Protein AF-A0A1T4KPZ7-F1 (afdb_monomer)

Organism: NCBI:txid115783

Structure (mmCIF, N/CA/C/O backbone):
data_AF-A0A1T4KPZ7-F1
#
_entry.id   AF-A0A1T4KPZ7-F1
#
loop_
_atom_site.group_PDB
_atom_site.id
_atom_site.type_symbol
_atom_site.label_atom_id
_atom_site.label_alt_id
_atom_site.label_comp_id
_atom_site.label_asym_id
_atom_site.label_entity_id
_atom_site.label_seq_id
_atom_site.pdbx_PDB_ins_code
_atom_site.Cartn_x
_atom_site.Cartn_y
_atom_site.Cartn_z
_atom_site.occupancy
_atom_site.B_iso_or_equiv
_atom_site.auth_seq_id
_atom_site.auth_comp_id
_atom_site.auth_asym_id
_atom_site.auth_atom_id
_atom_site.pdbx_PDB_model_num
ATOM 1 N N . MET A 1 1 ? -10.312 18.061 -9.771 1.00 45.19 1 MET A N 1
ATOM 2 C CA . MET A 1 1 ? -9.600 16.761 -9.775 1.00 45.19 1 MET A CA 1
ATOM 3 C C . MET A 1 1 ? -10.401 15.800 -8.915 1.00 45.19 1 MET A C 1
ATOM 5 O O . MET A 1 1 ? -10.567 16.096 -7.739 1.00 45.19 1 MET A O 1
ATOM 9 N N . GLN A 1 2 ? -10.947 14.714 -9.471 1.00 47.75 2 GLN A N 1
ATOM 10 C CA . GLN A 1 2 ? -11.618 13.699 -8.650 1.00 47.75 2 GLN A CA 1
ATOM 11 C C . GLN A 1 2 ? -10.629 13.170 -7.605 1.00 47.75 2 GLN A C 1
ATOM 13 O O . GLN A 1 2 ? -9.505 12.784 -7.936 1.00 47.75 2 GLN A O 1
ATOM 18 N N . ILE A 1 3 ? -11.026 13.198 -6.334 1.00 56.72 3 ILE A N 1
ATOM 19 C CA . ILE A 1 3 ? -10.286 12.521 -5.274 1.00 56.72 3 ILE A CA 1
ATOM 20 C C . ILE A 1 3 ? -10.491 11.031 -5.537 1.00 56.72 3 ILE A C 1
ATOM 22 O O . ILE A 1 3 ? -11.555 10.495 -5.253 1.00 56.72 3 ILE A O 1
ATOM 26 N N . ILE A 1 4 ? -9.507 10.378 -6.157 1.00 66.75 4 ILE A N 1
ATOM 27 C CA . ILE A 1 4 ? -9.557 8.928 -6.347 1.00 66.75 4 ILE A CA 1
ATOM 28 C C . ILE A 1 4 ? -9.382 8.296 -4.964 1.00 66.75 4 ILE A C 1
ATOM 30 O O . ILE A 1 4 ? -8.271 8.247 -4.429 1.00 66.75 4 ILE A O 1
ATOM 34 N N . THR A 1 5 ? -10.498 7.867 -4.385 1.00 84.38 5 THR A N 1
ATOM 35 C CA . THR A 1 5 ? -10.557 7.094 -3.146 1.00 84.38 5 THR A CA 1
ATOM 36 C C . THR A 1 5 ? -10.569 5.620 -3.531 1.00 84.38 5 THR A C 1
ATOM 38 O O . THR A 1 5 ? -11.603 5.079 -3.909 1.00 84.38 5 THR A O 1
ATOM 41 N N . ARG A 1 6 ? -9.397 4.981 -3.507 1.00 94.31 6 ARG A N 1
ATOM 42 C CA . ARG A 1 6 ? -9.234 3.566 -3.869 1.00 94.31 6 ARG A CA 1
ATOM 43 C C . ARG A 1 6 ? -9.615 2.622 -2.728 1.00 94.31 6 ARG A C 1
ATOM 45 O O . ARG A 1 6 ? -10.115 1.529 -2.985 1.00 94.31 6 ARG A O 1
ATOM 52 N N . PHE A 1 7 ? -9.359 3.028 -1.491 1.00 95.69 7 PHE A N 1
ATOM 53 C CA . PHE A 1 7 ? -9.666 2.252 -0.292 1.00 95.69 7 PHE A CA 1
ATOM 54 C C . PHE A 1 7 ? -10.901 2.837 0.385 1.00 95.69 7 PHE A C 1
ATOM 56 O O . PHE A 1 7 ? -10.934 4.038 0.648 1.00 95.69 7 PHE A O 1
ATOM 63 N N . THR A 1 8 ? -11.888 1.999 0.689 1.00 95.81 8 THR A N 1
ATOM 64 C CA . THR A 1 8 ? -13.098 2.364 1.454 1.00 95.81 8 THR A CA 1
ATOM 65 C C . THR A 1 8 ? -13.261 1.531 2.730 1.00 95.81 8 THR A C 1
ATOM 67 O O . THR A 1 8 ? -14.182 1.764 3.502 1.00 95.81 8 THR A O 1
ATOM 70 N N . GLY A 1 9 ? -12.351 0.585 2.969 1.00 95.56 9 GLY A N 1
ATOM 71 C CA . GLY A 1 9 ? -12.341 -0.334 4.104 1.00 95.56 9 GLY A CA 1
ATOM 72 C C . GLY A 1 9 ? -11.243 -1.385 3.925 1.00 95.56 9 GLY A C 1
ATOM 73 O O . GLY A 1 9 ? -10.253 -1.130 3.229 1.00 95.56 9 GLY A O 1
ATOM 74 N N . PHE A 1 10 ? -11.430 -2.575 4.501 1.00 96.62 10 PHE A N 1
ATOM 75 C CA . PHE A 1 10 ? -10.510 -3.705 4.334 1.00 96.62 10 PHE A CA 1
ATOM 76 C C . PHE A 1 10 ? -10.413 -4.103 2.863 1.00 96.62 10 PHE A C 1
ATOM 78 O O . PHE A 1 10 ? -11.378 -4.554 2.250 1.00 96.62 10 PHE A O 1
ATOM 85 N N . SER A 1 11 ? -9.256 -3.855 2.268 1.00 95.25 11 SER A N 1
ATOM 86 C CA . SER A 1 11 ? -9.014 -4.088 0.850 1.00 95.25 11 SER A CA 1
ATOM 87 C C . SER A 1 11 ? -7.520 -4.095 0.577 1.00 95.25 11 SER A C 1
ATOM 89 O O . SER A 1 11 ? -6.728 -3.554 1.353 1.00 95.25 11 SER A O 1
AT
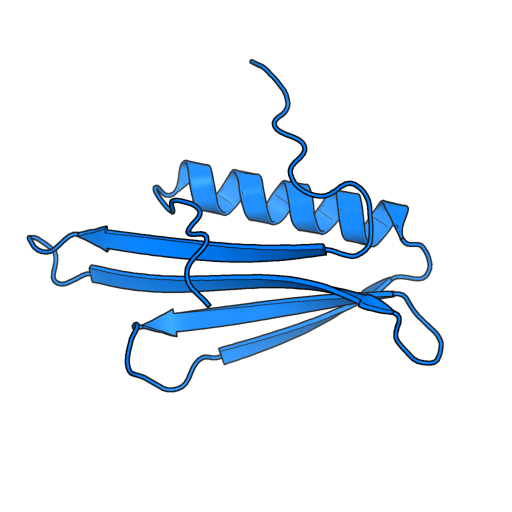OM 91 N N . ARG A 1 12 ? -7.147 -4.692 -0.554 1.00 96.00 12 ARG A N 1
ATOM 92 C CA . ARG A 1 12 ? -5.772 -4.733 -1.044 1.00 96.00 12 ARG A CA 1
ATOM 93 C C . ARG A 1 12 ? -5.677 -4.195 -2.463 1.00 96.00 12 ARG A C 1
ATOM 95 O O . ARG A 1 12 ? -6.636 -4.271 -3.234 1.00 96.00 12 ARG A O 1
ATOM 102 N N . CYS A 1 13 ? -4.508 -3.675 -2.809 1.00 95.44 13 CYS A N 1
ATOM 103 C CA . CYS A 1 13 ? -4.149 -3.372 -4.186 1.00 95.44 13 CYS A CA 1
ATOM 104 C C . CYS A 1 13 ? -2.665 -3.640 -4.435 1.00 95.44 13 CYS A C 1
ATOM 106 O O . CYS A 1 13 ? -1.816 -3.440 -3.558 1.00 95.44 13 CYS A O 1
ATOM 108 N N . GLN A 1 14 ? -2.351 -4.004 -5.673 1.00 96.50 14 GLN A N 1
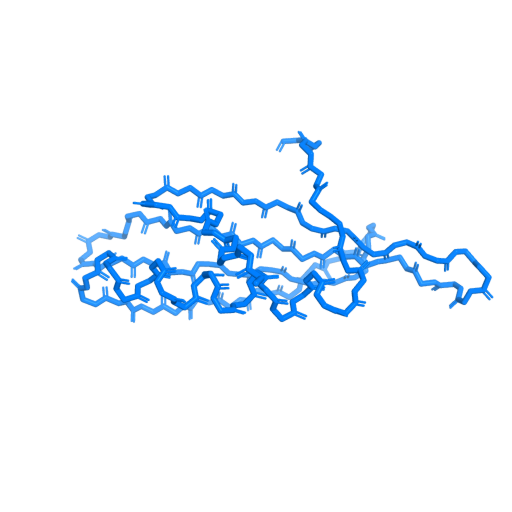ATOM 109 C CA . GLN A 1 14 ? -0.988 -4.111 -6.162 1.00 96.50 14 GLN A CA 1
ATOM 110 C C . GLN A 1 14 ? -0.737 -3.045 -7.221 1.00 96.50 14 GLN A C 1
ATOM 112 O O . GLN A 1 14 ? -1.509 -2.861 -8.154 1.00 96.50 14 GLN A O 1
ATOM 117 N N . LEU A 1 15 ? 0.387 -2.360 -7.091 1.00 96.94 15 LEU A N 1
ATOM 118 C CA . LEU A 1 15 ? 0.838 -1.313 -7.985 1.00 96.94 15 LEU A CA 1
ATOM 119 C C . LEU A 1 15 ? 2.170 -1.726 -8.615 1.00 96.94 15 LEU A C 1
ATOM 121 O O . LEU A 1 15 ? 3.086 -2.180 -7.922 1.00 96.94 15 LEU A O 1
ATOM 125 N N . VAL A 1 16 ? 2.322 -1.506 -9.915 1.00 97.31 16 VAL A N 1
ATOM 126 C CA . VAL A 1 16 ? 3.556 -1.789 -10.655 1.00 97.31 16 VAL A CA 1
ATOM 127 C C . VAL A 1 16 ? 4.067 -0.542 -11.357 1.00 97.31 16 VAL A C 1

◆ **Try it**
The required answer is the run of lines above, starting at the line with "ATOM 9 N N ." and ending at the line with "ATOM 38 O O", reproduced exactly with both ends.

◆ **Solution for this task**
ATOM 9 N N . GLN A 1 2 ? -10.947 14.714 -9.471 1.00 47.75 2 GLN A N 1
ATOM 10 C CA . GLN A 1 2 ? -11.618 13.699 -8.650 1.00 47.75 2 GLN A CA 1
ATOM 11 C C . GLN A 1 2 ? -10.629 13.170 -7.605 1.00 47.75 2 GLN A C 1
ATOM 13 O O . GLN A 1 2 ? -9.505 12.784 -7.936 1.00 47.75 2 GLN A O 1
ATOM 18 N N . ILE A 1 3 ? -11.026 13.198 -6.334 1.00 56.72 3 ILE A N 1
ATOM 19 C CA . ILE A 1 3 ? -10.286 12.521 -5.274 1.00 56.72 3 ILE A CA 1
ATOM 20 C C . ILE A 1 3 ? -10.491 11.031 -5.537 1.00 56.72 3 ILE A C 1
ATOM 22 O O . ILE A 1 3 ? -11.555 10.495 -5.253 1.00 56.72 3 ILE A O 1
ATOM 26 N N . ILE A 1 4 ? -9.507 10.378 -6.157 1.00 66.75 4 ILE A N 1
ATOM 27 C CA . ILE A 1 4 ? -9.557 8.928 -6.347 1.00 66.75 4 ILE A CA 1
ATOM 28 C C . ILE A 1 4 ? -9.382 8.296 -4.964 1.00 66.75 4 ILE A C 1
ATOM 30 O O . ILE A 1 4 ? -8.271 8.247 -4.429 1.00 66.75 4 ILE A O 1
ATOM 34 N N . THR A 1 5 ? -10.498 7.867 -4.385 1.00 84.38 5 THR A N 1
ATOM 35 C CA . THR A 1 5 ? -10.557 7.094 -3.146 1.00 84.38 5 THR A CA 1
ATOM 36 C C . THR A 1 5 ? -10.569 5.620 -3.531 1.00 84.38 5 THR A C 1
ATOM 38 O O . THR A 1 5 ? -11.603 5.079 -3.909 1.00 84.38 5 THR A O 1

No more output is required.